▸ TASK DESCRIPTION: Everything from the line with "ATOM 158 C CA" to the end of the data should be restated word for word, and nothing before it.

** Opening INFORMATION SUPPLIED block **

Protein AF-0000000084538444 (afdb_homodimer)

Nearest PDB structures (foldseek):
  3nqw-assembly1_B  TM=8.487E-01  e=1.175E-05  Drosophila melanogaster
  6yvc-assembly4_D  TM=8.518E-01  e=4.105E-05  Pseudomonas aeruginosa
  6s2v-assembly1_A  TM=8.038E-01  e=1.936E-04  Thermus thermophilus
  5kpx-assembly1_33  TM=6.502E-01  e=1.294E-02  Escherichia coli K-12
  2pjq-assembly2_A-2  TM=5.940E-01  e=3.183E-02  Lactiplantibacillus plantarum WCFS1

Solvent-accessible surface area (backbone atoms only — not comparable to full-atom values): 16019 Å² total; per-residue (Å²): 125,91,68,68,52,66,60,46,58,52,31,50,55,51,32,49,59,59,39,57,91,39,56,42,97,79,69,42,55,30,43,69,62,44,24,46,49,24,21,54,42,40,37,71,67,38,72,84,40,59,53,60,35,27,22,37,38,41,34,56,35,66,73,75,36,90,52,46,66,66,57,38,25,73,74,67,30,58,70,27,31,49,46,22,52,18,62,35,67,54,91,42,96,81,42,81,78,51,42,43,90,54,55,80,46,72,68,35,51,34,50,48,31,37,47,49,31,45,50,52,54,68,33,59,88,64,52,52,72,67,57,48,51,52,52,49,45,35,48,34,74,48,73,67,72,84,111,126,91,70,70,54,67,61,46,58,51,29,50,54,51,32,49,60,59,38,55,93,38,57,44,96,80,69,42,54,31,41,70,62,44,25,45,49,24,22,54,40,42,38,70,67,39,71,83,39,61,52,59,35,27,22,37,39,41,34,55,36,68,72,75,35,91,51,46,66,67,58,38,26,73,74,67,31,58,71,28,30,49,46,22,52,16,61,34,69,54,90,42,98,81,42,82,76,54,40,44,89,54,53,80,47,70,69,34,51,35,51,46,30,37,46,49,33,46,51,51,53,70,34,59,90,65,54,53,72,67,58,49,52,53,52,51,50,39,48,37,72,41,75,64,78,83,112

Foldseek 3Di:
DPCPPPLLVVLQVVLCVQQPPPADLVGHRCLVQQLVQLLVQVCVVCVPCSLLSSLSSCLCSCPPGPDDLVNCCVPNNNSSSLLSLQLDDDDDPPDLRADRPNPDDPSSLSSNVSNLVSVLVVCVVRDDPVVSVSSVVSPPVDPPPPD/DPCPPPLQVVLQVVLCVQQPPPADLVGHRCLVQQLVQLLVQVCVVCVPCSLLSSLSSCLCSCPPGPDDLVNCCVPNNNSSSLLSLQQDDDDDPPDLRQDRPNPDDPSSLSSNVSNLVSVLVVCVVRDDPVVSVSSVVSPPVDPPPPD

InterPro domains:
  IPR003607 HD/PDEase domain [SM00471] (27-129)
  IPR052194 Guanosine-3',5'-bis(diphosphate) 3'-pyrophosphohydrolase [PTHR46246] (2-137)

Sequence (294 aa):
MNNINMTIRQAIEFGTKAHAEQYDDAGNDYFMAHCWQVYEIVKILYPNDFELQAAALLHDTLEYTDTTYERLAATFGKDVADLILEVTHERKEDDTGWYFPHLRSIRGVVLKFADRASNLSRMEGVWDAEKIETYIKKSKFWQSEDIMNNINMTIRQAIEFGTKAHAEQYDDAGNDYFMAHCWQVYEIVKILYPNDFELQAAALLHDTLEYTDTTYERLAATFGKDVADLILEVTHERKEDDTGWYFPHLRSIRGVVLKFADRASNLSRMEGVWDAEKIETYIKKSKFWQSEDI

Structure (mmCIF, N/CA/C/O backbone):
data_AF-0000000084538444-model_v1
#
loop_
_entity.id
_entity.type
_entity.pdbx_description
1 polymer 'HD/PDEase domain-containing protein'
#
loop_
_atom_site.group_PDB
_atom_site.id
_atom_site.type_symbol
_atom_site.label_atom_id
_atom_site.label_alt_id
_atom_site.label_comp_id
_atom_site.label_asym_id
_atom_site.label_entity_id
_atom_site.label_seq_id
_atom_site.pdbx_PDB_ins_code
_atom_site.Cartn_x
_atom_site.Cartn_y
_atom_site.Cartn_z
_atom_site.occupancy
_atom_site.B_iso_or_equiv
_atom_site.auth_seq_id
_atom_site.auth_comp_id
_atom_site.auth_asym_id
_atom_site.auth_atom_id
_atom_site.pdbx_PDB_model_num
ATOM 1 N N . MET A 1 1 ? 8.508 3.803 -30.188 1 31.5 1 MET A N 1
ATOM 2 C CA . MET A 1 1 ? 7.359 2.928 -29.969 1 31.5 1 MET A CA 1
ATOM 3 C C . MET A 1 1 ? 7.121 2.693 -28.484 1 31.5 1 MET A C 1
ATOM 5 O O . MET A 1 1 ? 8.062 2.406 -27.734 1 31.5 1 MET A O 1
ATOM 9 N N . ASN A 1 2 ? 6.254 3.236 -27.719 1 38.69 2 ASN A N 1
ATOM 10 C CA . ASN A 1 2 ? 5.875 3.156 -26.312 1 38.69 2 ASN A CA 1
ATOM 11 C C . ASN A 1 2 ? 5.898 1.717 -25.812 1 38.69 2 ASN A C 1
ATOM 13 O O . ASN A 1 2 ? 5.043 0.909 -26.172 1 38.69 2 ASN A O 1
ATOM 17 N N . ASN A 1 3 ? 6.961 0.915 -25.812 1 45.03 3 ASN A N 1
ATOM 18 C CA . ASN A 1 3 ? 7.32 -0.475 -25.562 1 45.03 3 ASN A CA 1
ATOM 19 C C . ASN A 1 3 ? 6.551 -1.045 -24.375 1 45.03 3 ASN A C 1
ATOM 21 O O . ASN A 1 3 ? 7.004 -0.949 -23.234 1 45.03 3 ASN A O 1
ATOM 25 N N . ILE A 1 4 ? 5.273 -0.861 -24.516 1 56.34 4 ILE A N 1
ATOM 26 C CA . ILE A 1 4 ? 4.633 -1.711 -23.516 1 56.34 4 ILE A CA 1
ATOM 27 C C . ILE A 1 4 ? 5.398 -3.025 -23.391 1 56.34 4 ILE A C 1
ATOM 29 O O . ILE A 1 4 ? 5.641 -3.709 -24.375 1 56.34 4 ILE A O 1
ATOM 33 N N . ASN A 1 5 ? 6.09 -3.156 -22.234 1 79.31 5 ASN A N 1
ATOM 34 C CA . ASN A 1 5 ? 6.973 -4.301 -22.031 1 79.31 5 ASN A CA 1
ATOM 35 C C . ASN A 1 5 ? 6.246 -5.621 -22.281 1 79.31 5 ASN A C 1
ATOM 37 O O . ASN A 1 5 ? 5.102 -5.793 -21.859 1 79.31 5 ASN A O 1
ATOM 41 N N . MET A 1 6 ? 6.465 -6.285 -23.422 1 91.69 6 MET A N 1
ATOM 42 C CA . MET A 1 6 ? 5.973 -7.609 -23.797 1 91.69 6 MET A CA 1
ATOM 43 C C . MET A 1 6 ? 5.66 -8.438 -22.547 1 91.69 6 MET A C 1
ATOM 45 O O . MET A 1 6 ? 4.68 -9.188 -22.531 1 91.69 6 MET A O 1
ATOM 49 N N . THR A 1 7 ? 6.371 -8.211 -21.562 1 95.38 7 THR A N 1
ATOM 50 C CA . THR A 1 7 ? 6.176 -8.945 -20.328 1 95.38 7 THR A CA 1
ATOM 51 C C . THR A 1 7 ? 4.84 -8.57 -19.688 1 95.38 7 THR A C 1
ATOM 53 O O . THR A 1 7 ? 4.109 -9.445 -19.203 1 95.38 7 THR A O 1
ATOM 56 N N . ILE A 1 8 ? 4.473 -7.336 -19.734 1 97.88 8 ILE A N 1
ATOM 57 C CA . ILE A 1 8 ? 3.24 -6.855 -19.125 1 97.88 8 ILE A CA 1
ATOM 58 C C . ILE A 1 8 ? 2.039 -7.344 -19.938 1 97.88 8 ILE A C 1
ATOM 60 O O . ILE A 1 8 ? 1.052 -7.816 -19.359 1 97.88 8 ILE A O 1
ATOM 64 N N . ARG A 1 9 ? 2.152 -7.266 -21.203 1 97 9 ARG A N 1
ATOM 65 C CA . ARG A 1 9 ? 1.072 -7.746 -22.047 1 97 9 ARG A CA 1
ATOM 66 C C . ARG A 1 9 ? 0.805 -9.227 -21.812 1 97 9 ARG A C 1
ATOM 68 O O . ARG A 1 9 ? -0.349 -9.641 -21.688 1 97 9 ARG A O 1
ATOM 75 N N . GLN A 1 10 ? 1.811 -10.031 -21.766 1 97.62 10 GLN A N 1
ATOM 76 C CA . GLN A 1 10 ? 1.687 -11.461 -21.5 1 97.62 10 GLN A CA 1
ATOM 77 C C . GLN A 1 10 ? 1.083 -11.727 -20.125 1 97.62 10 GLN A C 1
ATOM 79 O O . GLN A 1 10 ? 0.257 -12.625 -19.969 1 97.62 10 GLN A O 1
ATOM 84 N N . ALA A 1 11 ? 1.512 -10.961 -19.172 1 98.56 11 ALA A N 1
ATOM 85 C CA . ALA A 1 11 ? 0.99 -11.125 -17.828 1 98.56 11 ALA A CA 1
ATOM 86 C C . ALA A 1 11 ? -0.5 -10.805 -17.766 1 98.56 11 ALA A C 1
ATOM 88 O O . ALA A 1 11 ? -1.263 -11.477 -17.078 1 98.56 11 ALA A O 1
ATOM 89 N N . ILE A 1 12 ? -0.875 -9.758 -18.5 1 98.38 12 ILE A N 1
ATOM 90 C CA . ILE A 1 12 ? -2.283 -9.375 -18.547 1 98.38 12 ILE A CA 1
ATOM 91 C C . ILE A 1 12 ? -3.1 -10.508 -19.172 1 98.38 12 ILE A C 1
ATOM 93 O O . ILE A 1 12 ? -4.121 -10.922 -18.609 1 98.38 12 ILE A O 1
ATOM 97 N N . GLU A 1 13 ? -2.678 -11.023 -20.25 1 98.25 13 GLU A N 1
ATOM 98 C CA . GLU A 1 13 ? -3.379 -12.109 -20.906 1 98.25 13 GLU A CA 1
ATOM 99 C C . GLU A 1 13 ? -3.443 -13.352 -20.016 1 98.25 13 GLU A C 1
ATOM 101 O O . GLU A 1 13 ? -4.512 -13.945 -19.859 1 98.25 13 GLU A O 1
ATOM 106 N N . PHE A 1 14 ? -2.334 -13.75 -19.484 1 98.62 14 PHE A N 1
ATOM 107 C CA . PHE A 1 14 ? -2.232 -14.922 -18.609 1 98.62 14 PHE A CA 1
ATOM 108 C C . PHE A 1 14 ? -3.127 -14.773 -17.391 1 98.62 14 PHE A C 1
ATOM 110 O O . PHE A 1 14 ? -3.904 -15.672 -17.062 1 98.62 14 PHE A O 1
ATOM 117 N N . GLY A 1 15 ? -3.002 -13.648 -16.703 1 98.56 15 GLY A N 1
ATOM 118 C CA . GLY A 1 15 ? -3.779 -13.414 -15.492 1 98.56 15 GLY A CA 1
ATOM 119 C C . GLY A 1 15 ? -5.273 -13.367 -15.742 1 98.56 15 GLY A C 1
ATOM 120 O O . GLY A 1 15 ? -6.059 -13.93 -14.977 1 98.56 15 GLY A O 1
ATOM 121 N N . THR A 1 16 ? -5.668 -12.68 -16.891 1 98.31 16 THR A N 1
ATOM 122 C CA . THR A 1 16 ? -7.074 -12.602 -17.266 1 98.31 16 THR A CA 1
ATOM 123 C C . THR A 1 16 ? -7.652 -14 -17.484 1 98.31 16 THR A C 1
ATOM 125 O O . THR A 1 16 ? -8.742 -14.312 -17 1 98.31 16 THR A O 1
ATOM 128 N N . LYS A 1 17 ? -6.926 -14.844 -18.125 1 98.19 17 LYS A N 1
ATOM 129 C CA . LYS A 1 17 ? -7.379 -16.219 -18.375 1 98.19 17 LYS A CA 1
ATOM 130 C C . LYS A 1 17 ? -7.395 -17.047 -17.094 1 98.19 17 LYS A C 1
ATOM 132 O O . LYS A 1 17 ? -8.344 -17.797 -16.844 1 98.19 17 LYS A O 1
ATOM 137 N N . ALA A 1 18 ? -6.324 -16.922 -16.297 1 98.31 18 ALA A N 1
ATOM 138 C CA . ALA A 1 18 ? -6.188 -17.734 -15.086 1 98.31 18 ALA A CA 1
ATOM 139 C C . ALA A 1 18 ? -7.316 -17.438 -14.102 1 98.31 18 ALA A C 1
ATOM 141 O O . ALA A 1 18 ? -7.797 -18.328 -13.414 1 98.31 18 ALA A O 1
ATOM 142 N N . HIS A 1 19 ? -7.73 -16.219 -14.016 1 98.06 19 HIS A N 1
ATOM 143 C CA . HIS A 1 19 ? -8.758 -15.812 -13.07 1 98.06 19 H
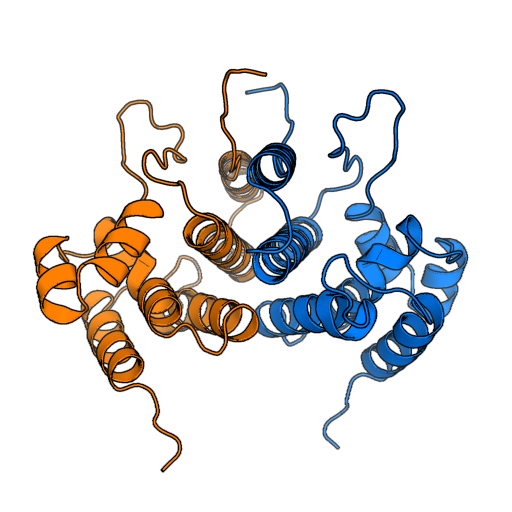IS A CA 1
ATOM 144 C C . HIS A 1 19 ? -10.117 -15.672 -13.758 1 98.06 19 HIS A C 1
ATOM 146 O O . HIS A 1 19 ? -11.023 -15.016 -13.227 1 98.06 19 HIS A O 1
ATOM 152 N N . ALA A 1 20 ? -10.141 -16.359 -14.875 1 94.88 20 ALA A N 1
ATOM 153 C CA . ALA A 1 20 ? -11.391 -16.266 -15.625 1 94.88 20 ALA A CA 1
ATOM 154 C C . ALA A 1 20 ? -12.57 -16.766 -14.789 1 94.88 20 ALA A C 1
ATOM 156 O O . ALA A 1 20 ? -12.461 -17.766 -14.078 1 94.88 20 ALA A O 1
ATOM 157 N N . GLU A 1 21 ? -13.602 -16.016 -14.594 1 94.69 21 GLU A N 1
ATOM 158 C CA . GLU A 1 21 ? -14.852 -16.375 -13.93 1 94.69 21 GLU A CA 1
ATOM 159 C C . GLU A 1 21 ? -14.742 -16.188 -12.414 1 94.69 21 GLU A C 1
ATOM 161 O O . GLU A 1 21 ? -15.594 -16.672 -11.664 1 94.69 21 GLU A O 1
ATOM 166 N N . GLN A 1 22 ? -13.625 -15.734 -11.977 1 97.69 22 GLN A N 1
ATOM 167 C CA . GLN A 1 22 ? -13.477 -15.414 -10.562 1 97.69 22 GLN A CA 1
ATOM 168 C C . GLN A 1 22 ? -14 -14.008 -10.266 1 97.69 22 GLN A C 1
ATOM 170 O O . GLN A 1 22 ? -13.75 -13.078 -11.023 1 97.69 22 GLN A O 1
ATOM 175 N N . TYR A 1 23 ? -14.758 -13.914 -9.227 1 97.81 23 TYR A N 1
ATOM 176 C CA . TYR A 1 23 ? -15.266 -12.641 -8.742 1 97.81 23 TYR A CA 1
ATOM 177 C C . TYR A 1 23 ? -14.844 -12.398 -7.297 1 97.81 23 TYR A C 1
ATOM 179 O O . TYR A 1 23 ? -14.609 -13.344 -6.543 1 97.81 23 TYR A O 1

** Closing INFORMATION SUPPLIED block **

▸ RESPONSE FOR THIS EXERCISE:
ATOM 158 C CA . GLU A 1 21 ? -14.852 -16.375 -13.93 1 94.69 21 GLU A CA 1
ATOM 159 C C . GLU A 1 21 ? -14.742 -16.188 -12.414 1 94.69 21 GLU A C 1
ATOM 161 O O . GLU A 1 21 ? -15.594 -16.672 -11.664 1 94.69 21 GLU A O 1
ATOM 166 N N . GLN A 1 22 ? -13.625 -15.734 -11.977 1 97.69 22 GLN A N 1
ATOM 167 C CA . GLN A 1 22 ? -13.477 -15.414 -10.562 1 97.69 22 GLN A CA 1
ATOM 168 C C . GLN A 1 22 ? -14 -14.008 -10.266 1 97.69 22 GLN A C 1
ATOM 170 O O . GLN A 1 22 ? -13.75 -13.078 -11.023 1 97.69 22 GLN A O 1
ATOM 175 N N . TYR A 1 23 ? -14.758 -13.914 -9.227 1 97.81 23 TYR A N 1
ATOM 176 C CA . TYR A 1 23 ? -15.266 -12.641 -8.742 1 97.81 23 TYR A CA 1
ATOM 177 C C . TYR A 1 23 ? -14.844 -12.398 -7.297 1 97.81 23 TYR A C 1
ATOM 179 O O . TYR A 1 23 ? -14.609 -13.344 -6.543 1 97.81 23 TYR A O 1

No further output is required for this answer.